La religiosità contadina è sempre stata profondamente intrecciata ai gesti quotidiani del lavoro e della fatica, e talvolta la devozione si è manifestata attraverso riti, tramandati da secoli, che confondevano sacro e profano. I contadini non potevano certo immaginare che tali riti si rifacevano a tradizioni pagane e che, in alcuni casi, erano perfino contrari alla dottrina cattolica. La religiosità dei contadini potrebbe quindi definirsi naturalista, perché frammista alla superstizione e alla magia, legata ai bisogni materiali prima che a quelli spirituali.
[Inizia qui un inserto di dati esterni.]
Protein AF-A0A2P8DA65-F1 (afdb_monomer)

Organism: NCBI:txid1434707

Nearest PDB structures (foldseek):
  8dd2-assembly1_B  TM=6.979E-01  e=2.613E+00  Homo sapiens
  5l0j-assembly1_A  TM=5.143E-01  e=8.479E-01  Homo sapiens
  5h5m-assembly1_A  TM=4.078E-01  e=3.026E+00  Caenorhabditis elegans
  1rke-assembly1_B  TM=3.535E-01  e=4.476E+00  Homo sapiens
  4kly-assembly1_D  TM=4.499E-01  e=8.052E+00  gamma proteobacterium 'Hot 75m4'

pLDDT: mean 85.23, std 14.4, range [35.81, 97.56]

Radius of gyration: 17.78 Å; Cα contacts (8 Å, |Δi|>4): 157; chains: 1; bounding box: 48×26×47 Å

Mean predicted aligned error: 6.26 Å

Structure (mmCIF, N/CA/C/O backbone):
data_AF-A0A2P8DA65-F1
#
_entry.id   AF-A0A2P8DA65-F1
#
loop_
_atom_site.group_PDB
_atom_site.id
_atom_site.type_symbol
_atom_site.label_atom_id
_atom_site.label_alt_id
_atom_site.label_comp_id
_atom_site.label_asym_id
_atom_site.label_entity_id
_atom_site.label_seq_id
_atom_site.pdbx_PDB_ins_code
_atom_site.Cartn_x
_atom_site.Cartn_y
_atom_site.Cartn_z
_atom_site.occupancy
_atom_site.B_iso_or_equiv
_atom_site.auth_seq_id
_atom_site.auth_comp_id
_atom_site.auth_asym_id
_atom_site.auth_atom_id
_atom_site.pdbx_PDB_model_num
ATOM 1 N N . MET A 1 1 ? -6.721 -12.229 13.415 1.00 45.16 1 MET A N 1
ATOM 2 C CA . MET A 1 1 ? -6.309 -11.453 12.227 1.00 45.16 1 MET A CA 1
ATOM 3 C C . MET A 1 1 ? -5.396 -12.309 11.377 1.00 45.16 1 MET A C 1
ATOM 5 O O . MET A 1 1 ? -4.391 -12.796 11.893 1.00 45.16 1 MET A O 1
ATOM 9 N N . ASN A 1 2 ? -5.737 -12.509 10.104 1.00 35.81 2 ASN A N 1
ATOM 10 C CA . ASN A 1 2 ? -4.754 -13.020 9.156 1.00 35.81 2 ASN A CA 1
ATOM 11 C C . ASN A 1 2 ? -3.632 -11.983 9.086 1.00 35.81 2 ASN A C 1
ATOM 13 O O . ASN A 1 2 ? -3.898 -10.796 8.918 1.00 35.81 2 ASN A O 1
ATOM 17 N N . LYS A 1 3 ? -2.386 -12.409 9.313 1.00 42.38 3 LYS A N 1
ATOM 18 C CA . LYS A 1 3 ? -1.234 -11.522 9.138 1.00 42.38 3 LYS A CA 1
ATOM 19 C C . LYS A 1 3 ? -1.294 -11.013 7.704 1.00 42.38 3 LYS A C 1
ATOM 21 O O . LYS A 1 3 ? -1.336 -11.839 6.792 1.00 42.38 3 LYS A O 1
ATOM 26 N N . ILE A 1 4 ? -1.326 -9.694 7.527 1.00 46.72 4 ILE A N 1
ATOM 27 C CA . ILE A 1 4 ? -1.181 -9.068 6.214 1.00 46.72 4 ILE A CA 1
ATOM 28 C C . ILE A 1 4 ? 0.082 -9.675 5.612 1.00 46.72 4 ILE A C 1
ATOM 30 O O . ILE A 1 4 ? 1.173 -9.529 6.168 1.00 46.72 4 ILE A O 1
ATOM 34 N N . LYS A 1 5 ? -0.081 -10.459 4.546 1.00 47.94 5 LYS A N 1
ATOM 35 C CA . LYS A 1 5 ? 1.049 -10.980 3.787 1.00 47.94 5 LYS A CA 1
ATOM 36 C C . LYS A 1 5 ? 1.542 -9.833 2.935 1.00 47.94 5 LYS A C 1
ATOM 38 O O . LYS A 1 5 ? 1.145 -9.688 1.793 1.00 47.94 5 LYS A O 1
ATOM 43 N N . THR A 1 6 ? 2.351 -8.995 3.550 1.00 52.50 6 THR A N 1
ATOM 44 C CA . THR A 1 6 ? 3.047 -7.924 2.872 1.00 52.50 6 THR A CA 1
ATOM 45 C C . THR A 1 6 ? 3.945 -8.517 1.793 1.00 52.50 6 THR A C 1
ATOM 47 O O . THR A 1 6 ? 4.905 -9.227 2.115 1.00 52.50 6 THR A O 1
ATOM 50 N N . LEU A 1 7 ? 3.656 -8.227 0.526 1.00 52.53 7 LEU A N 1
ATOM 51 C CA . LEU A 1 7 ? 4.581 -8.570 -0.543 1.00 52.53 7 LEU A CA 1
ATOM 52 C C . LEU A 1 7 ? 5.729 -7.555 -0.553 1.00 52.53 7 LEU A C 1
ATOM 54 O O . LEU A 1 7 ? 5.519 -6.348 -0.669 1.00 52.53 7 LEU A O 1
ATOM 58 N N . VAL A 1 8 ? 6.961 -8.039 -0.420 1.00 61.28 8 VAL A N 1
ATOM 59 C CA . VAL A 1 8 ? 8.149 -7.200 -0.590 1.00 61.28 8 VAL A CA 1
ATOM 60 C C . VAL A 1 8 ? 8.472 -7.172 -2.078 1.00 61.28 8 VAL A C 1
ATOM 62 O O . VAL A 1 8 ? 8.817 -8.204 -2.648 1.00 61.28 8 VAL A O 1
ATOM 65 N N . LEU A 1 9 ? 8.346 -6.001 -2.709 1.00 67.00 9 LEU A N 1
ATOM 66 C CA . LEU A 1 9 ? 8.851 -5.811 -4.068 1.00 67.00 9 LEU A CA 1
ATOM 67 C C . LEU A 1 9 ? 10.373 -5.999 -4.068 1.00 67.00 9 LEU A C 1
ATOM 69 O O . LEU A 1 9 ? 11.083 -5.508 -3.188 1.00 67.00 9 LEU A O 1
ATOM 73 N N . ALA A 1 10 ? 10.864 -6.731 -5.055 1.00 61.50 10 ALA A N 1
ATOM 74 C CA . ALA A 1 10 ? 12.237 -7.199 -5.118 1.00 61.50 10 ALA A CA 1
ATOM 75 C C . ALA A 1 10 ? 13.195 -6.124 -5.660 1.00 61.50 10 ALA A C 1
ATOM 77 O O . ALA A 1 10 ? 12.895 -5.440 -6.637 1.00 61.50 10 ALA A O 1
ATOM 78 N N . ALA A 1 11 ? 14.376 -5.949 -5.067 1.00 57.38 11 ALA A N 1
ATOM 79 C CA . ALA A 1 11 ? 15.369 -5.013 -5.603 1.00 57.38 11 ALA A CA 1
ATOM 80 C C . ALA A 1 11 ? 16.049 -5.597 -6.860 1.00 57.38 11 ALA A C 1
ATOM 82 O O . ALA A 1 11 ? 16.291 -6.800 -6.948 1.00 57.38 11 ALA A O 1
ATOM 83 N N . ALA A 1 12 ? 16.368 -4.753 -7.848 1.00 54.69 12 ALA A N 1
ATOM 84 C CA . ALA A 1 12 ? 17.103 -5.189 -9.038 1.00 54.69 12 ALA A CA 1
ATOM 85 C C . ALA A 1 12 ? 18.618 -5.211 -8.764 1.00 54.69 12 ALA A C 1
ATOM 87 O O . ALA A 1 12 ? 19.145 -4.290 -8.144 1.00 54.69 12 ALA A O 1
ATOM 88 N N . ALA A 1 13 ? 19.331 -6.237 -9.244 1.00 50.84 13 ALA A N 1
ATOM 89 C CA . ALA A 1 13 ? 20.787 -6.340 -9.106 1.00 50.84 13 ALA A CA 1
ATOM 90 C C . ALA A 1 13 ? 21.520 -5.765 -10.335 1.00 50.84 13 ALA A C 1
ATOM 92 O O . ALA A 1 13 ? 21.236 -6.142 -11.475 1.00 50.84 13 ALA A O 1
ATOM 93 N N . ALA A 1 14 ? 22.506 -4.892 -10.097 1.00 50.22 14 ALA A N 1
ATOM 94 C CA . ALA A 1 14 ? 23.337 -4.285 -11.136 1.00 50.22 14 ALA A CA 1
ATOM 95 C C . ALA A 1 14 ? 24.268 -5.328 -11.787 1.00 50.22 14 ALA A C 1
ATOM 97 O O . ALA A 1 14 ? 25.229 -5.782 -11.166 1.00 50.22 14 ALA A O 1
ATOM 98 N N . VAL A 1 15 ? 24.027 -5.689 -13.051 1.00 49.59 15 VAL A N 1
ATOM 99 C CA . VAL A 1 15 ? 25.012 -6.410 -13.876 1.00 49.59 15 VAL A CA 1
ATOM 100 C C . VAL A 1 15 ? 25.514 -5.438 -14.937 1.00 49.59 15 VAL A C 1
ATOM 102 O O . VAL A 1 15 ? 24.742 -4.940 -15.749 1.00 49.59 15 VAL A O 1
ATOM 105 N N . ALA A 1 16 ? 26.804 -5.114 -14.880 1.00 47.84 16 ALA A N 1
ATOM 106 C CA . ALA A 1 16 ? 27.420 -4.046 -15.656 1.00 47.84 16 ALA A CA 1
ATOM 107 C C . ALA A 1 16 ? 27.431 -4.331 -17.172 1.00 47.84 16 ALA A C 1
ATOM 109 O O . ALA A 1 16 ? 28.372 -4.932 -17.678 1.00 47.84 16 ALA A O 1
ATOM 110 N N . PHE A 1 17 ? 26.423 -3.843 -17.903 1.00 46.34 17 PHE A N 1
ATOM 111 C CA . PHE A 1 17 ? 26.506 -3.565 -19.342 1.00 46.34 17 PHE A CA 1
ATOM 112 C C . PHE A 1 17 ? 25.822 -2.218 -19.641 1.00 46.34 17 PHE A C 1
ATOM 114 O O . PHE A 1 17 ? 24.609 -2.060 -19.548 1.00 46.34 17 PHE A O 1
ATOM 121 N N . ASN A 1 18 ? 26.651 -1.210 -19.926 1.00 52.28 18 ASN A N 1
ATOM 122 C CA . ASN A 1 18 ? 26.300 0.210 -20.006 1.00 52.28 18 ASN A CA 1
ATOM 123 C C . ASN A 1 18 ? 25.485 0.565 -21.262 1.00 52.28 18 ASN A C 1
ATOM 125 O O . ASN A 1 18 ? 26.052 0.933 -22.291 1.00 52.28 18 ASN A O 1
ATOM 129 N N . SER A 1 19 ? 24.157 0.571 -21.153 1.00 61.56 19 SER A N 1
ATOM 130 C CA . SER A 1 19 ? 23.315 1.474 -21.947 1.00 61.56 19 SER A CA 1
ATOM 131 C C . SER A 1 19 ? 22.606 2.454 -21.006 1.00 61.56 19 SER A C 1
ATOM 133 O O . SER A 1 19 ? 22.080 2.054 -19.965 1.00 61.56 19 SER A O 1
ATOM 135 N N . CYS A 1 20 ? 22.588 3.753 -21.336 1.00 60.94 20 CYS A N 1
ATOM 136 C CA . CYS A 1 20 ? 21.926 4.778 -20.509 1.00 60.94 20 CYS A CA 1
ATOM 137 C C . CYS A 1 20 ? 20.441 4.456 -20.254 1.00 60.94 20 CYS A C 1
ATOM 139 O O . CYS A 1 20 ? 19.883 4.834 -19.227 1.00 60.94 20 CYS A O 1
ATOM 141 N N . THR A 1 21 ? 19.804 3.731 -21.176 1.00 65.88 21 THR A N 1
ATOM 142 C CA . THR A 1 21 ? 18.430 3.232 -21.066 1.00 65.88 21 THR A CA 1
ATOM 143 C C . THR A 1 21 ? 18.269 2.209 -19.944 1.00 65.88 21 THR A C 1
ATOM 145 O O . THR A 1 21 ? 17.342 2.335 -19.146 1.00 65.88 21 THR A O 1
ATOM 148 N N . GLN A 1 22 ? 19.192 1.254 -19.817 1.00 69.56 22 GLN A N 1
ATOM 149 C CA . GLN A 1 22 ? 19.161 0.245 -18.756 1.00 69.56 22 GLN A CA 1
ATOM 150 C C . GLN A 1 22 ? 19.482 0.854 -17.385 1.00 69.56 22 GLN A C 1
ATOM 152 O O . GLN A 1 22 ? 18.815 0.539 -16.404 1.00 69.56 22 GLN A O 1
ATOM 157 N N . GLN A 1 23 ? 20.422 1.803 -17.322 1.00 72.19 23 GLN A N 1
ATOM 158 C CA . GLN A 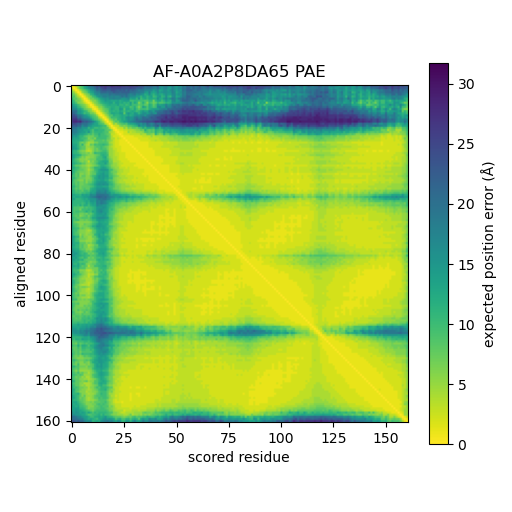1 23 ? 20.738 2.526 -16.084 1.00 72.19 23 GLN A CA 1
ATOM 159 C C . GLN A 1 23 ? 19.546 3.361 -15.579 1.00 72.19 23 GLN A C 1
ATOM 161 O O . GLN A 1 23 ? 19.255 3.375 -14.382 1.00 72.19 23 GLN A O 1
ATOM 166 N N . ASN A 1 24 ? 18.824 4.028 -16.485 1.00 81.19 24 ASN A N 1
ATOM 167 C CA . ASN A 1 24 ? 17.620 4.783 -16.134 1.00 81.19 24 ASN A CA 1
ATOM 168 C C . ASN A 1 24 ? 16.472 3.866 -15.685 1.00 81.19 24 ASN A C 1
ATOM 170 O O . ASN A 1 24 ? 15.787 4.187 -14.713 1.00 81.19 24 ASN A O 1
ATOM 174 N N . ALA A 1 25 ? 16.281 2.722 -16.350 1.00 84.56 25 ALA A N 1
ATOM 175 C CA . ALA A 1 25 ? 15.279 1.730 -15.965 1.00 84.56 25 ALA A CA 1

Al contadino serve il sole e la pioggia ma teme la siccità e la grandine: non sa che farsene del mistero trinitario o del dogma della transustanziazione. Neanche Capracotta è scevra da quella religiosità naturale di stampo contadino praticata dai nostri avi nei boschi e nei prati: prova ne siano i due alberi, geograficamente lontani tra loro, che raccontano due devozioni e due storie diverse.
Il primo è un faggio che potete ammirare seguendo l'anello di monte della pista di sci nordico "Mario Di Nucci", al di sopra della Fonte di Carovilli. In un nodo di quell'albero è presente una sbiadita edicola votiva - installata in origine da Vincenzo Ferrelli prima di emigrare - che ritrae sant'Antonio di Padova e che forse richiama il miracolo di Camposampiero, dove Antonio, prima di morire, ottenne di ritirarsi. Camminando pei boschi Antonio aveva infatti notato un grosso noce tanto che, tra i rami dell'albero, fece costruire una piccola cella: in quel rifugio frondoso egli passò le sue giornate di contemplazione, rientrando all'eremo solo la notte. Una sera, il conte Tiso si recò nella sua stanzetta, dal cui uscio aveva visto sprigionarsi un intenso splendore. Temendo un incendio, spalancò la porticina e vide Antonio che stringeva fra le sue braccia il Bambin Gesù. In quel luogo sorge oggi il cosiddetto Santuario del Noce.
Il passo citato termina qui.